### EXERCISE DATA
┄┄┄┄┄┄┄┄┄┄

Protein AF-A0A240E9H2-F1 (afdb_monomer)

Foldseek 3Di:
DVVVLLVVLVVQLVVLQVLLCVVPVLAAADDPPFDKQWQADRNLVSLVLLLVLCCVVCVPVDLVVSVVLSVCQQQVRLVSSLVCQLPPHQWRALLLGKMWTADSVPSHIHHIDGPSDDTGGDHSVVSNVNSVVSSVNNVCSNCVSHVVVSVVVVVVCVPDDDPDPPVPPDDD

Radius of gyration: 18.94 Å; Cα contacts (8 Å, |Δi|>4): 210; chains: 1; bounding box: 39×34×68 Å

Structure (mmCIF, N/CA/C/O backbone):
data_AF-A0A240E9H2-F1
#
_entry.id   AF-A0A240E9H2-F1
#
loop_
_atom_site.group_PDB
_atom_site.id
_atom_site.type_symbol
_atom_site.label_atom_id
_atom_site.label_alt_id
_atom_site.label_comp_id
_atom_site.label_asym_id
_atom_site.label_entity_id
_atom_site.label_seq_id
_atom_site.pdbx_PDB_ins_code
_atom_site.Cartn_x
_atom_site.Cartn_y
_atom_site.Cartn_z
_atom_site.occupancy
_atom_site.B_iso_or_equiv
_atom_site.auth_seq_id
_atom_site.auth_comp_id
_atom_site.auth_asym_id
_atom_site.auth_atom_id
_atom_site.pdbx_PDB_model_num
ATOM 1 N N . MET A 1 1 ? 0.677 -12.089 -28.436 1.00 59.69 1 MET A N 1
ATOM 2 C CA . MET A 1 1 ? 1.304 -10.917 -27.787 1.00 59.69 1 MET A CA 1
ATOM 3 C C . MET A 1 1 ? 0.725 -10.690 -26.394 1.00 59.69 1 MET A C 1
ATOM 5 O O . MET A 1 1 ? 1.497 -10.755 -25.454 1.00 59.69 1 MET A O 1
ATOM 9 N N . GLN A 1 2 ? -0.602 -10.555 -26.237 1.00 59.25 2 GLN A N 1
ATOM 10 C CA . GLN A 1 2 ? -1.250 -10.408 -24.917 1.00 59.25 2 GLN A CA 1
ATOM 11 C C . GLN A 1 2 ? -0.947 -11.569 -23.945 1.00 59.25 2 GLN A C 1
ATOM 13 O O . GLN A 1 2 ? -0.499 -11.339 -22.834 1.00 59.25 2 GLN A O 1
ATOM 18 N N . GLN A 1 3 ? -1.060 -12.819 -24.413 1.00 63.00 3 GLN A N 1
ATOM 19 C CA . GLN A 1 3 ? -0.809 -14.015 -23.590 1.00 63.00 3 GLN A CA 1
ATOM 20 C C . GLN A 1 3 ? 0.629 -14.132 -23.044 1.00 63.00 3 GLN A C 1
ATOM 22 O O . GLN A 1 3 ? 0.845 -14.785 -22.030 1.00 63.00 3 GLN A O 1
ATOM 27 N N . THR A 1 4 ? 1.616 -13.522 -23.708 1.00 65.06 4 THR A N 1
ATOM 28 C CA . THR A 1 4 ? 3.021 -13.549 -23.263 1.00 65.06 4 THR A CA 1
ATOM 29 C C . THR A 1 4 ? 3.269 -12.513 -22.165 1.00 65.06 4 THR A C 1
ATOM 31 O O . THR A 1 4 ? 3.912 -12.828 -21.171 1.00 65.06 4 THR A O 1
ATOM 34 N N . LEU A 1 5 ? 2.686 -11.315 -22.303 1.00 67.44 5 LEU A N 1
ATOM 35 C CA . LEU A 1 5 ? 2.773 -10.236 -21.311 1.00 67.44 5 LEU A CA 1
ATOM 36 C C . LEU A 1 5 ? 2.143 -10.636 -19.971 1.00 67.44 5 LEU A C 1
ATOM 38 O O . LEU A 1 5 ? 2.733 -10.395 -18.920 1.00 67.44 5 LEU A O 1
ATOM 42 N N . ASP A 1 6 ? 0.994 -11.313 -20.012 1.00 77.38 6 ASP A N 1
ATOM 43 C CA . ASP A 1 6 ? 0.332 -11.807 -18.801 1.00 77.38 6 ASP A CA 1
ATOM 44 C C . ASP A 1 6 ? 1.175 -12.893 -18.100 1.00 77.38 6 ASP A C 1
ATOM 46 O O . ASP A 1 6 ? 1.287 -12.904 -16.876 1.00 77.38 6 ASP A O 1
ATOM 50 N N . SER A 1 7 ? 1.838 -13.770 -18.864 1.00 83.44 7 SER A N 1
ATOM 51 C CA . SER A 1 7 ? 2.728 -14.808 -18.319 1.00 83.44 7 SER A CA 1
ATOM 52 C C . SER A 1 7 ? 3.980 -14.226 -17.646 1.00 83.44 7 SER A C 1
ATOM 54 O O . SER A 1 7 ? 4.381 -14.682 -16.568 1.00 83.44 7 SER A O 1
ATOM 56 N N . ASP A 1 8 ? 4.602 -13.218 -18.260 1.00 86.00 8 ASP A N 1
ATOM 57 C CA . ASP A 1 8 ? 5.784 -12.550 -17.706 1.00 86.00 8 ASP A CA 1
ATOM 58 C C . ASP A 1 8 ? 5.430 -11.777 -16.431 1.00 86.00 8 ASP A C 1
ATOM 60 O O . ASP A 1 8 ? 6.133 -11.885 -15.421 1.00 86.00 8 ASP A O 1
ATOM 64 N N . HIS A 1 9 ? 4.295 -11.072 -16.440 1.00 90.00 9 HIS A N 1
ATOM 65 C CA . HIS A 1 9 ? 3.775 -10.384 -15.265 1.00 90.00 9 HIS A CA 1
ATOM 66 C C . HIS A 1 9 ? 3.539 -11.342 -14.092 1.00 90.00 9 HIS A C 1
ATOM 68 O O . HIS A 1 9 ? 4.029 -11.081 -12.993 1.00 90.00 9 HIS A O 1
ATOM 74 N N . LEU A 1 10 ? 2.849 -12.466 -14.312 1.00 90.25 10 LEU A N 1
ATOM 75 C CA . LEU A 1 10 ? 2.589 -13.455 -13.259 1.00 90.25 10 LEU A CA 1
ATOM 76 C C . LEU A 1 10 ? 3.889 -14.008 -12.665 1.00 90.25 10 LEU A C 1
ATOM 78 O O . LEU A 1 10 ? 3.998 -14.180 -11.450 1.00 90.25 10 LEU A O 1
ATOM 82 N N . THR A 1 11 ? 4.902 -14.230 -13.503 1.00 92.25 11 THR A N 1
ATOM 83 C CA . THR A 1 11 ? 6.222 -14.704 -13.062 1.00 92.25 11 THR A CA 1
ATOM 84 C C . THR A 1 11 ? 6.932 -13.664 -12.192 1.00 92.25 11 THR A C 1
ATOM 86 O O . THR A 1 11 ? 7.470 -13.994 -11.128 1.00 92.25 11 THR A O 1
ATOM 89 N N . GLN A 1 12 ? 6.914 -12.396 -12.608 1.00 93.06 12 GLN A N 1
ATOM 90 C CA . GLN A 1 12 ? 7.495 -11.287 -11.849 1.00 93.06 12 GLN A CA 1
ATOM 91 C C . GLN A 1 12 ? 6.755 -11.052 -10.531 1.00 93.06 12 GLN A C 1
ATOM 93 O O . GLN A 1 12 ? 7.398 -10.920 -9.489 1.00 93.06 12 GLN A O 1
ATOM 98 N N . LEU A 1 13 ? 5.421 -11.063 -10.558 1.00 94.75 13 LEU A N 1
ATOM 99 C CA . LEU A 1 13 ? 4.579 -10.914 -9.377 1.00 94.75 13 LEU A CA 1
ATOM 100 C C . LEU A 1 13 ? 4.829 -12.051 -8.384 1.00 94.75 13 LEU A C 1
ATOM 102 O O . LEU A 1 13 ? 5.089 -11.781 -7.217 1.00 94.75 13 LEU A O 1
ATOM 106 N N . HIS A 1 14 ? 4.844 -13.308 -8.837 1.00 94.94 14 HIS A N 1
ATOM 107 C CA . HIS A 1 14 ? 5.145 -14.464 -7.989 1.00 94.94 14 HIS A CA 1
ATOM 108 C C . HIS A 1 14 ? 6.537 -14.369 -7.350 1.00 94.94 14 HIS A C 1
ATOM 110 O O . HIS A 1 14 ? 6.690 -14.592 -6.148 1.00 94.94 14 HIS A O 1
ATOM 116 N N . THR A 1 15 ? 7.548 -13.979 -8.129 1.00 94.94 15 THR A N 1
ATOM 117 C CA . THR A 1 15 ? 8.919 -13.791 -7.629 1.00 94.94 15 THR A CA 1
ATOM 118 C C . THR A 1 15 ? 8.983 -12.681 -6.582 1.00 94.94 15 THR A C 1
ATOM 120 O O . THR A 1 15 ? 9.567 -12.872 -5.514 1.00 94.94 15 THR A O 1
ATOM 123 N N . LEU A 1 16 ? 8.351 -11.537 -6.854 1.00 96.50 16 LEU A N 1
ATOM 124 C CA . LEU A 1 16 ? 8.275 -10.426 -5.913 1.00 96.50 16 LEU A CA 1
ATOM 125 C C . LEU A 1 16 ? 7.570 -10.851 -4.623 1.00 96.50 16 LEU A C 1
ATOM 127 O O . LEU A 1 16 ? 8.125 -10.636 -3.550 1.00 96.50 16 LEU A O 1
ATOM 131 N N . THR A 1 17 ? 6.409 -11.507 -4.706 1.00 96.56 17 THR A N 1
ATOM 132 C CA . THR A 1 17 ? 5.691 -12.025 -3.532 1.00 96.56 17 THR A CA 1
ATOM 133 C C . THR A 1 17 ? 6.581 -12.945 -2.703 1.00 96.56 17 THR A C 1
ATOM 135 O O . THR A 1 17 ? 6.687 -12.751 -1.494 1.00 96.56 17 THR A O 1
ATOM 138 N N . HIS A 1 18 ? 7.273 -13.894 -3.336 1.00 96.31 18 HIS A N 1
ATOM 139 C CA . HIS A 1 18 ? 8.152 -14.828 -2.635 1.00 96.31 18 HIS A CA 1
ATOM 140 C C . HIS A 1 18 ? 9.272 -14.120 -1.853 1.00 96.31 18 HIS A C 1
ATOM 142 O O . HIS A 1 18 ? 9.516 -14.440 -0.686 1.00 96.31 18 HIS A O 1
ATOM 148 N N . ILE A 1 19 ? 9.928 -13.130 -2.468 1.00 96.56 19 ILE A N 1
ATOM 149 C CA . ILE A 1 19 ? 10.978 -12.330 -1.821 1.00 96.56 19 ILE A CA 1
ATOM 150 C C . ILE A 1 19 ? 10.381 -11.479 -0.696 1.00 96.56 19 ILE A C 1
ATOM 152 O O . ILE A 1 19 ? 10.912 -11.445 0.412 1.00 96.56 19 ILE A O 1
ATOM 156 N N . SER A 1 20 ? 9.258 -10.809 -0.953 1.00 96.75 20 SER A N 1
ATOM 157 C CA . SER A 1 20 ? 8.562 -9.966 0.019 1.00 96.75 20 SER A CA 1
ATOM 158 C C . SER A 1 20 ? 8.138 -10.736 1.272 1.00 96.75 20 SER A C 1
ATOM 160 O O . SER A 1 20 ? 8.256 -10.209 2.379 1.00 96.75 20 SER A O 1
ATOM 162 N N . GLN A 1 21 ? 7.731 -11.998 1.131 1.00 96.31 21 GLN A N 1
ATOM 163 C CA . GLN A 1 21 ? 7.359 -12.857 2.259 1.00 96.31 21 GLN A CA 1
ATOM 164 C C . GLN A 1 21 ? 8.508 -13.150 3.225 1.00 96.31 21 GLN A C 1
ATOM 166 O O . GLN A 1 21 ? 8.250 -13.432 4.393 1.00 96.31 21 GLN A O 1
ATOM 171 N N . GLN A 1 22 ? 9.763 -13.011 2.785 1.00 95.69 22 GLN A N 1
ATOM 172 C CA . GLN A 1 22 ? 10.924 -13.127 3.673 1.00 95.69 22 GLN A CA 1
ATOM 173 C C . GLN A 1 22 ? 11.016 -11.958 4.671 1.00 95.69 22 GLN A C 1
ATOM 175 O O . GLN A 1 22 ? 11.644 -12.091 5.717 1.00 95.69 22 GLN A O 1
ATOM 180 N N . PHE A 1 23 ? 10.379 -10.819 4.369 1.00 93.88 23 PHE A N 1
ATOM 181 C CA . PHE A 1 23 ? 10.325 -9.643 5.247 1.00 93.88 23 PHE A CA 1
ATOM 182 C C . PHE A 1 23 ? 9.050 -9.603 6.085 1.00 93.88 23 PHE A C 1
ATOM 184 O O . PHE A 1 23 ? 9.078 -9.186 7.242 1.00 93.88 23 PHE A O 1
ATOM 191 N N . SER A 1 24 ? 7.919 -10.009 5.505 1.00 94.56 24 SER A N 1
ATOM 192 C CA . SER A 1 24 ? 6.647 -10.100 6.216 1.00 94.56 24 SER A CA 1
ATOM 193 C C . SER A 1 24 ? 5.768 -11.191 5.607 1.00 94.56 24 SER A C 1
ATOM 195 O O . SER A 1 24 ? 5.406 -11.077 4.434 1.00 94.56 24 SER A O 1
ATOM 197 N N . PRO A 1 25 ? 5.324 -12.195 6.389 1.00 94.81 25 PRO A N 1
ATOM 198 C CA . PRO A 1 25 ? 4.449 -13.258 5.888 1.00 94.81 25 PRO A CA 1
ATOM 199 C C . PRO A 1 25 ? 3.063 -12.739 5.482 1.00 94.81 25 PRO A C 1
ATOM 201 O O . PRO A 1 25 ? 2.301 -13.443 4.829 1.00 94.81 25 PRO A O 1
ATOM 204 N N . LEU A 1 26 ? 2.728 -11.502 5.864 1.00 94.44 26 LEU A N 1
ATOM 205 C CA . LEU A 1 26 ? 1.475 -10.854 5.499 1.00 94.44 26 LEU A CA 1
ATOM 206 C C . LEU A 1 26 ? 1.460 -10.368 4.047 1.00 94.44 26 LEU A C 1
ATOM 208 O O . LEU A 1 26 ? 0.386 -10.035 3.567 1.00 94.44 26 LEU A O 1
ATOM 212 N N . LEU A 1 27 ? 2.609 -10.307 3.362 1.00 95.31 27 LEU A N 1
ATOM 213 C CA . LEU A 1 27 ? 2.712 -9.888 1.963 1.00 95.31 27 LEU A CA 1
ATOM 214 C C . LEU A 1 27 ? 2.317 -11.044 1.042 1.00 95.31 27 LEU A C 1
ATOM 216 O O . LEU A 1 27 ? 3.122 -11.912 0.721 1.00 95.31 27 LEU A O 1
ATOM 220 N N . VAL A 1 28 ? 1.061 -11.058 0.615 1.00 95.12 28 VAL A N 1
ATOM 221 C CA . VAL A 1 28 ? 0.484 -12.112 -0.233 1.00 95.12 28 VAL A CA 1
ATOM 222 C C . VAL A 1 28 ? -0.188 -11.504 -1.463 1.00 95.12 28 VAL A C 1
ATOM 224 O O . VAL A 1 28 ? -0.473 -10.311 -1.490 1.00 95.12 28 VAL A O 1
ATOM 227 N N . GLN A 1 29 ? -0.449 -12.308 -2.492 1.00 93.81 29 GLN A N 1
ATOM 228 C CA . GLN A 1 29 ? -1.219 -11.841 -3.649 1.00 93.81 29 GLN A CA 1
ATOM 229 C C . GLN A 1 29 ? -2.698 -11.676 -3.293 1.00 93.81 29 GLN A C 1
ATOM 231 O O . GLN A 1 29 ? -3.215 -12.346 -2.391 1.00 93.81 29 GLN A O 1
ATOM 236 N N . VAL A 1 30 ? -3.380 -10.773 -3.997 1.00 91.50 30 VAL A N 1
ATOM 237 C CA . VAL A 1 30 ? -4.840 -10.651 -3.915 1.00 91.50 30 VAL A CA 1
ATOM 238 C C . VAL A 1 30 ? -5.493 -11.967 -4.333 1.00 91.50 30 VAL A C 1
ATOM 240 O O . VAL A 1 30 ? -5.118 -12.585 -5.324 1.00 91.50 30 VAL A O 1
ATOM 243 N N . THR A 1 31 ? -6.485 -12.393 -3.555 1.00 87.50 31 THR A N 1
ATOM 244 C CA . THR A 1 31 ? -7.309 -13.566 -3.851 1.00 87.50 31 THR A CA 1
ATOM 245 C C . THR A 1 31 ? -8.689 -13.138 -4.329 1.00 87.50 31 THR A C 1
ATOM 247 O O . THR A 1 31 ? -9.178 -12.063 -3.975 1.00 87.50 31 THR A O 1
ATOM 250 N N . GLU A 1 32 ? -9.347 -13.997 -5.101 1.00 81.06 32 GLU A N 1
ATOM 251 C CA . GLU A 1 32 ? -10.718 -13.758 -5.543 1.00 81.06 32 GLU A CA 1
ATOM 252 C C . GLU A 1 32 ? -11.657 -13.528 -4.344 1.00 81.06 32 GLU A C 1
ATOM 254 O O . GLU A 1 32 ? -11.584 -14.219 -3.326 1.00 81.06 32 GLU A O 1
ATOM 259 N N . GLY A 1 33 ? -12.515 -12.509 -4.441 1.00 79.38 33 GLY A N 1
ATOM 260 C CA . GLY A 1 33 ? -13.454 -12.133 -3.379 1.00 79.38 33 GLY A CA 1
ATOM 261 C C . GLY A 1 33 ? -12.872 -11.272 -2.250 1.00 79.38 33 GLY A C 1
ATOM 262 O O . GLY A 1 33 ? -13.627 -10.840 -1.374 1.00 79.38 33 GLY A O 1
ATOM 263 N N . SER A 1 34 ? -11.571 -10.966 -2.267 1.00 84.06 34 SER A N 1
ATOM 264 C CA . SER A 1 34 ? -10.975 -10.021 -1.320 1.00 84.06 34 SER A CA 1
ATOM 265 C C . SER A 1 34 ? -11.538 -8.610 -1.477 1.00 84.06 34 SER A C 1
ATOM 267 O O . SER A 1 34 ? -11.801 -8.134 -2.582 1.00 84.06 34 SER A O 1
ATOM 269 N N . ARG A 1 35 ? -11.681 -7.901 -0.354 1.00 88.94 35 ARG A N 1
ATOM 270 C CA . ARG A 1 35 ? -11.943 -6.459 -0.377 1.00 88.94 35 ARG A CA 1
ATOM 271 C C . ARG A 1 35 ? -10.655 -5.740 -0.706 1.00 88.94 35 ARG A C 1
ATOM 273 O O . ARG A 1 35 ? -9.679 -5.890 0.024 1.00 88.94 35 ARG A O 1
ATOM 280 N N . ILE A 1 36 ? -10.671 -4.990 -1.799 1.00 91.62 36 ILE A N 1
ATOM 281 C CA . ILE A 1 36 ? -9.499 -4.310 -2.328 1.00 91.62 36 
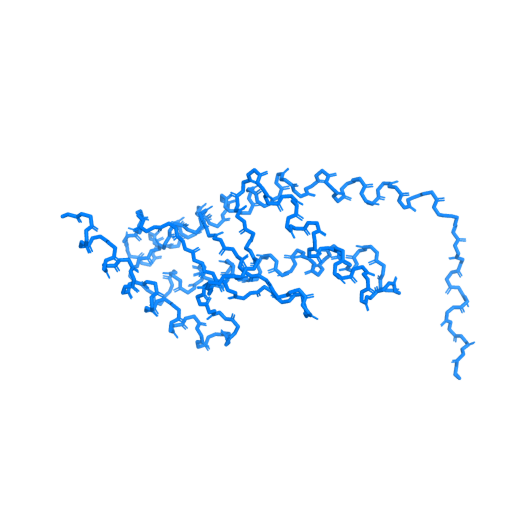ILE A CA 1
ATOM 282 C C . ILE A 1 36 ? -9.692 -2.802 -2.287 1.00 91.62 36 ILE A C 1
ATOM 284 O O . ILE A 1 36 ? -10.740 -2.284 -2.651 1.00 91.62 36 ILE A O 1
ATOM 288 N N . ILE A 1 37 ? -8.647 -2.110 -1.865 1.00 91.56 37 ILE A N 1
ATOM 289 C CA . ILE A 1 37 ? -8.505 -0.668 -1.946 1.00 91.56 37 ILE A CA 1
ATOM 290 C C . ILE A 1 37 ? -7.791 -0.400 -3.264 1.00 91.56 37 ILE A C 1
ATOM 292 O O . ILE A 1 37 ? -6.634 -0.788 -3.443 1.00 91.56 37 ILE A O 1
ATOM 296 N N . VAL A 1 38 ? -8.495 0.238 -4.194 1.00 90.25 38 VAL A N 1
ATOM 297 C CA . VAL A 1 38 ? -7.929 0.654 -5.480 1.00 90.25 38 VAL A CA 1
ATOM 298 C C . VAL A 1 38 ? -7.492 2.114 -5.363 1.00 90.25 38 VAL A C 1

┄┄┄┄┄┄┄┄┄┄

### TASK INSTRUCTIONS
Extract from the records above the lines from the one containing "ATOM 265 C C" to the one containing "ATOM 280 N N", both lines included, exactly as they appear and with nothing else.

### THE ANSWER
ATOM 265 C C . SER A 1 34 ? -11.538 -8.610 -1.477 1.00 84.06 34 SER A C 1
ATOM 267 O O . SER A 1 34 ? -11.801 -8.134 -2.582 1.00 84.06 34 SER A O 1
ATOM 269 N N . ARG A 1 35 ? -11.681 -7.901 -0.354 1.00 88.94 35 ARG A N 1
ATOM 270 C CA . ARG A 1 35 ? -11.943 -6.459 -0.377 1.00 88.94 35 ARG A CA 1
ATOM 271 C C . ARG A 1 35 ? -10.655 -5.740 -0.706 1.00 88.94 35 ARG A C 1
ATOM 273 O O . ARG A 1 35 ? -9.679 -5.890 0.024 1.00 88.94 35 ARG A O 1
ATOM 280 N N . ILE A 1 36 ? -10.671 -4.990 -1.799 1.00 91.62 36 ILE A N 1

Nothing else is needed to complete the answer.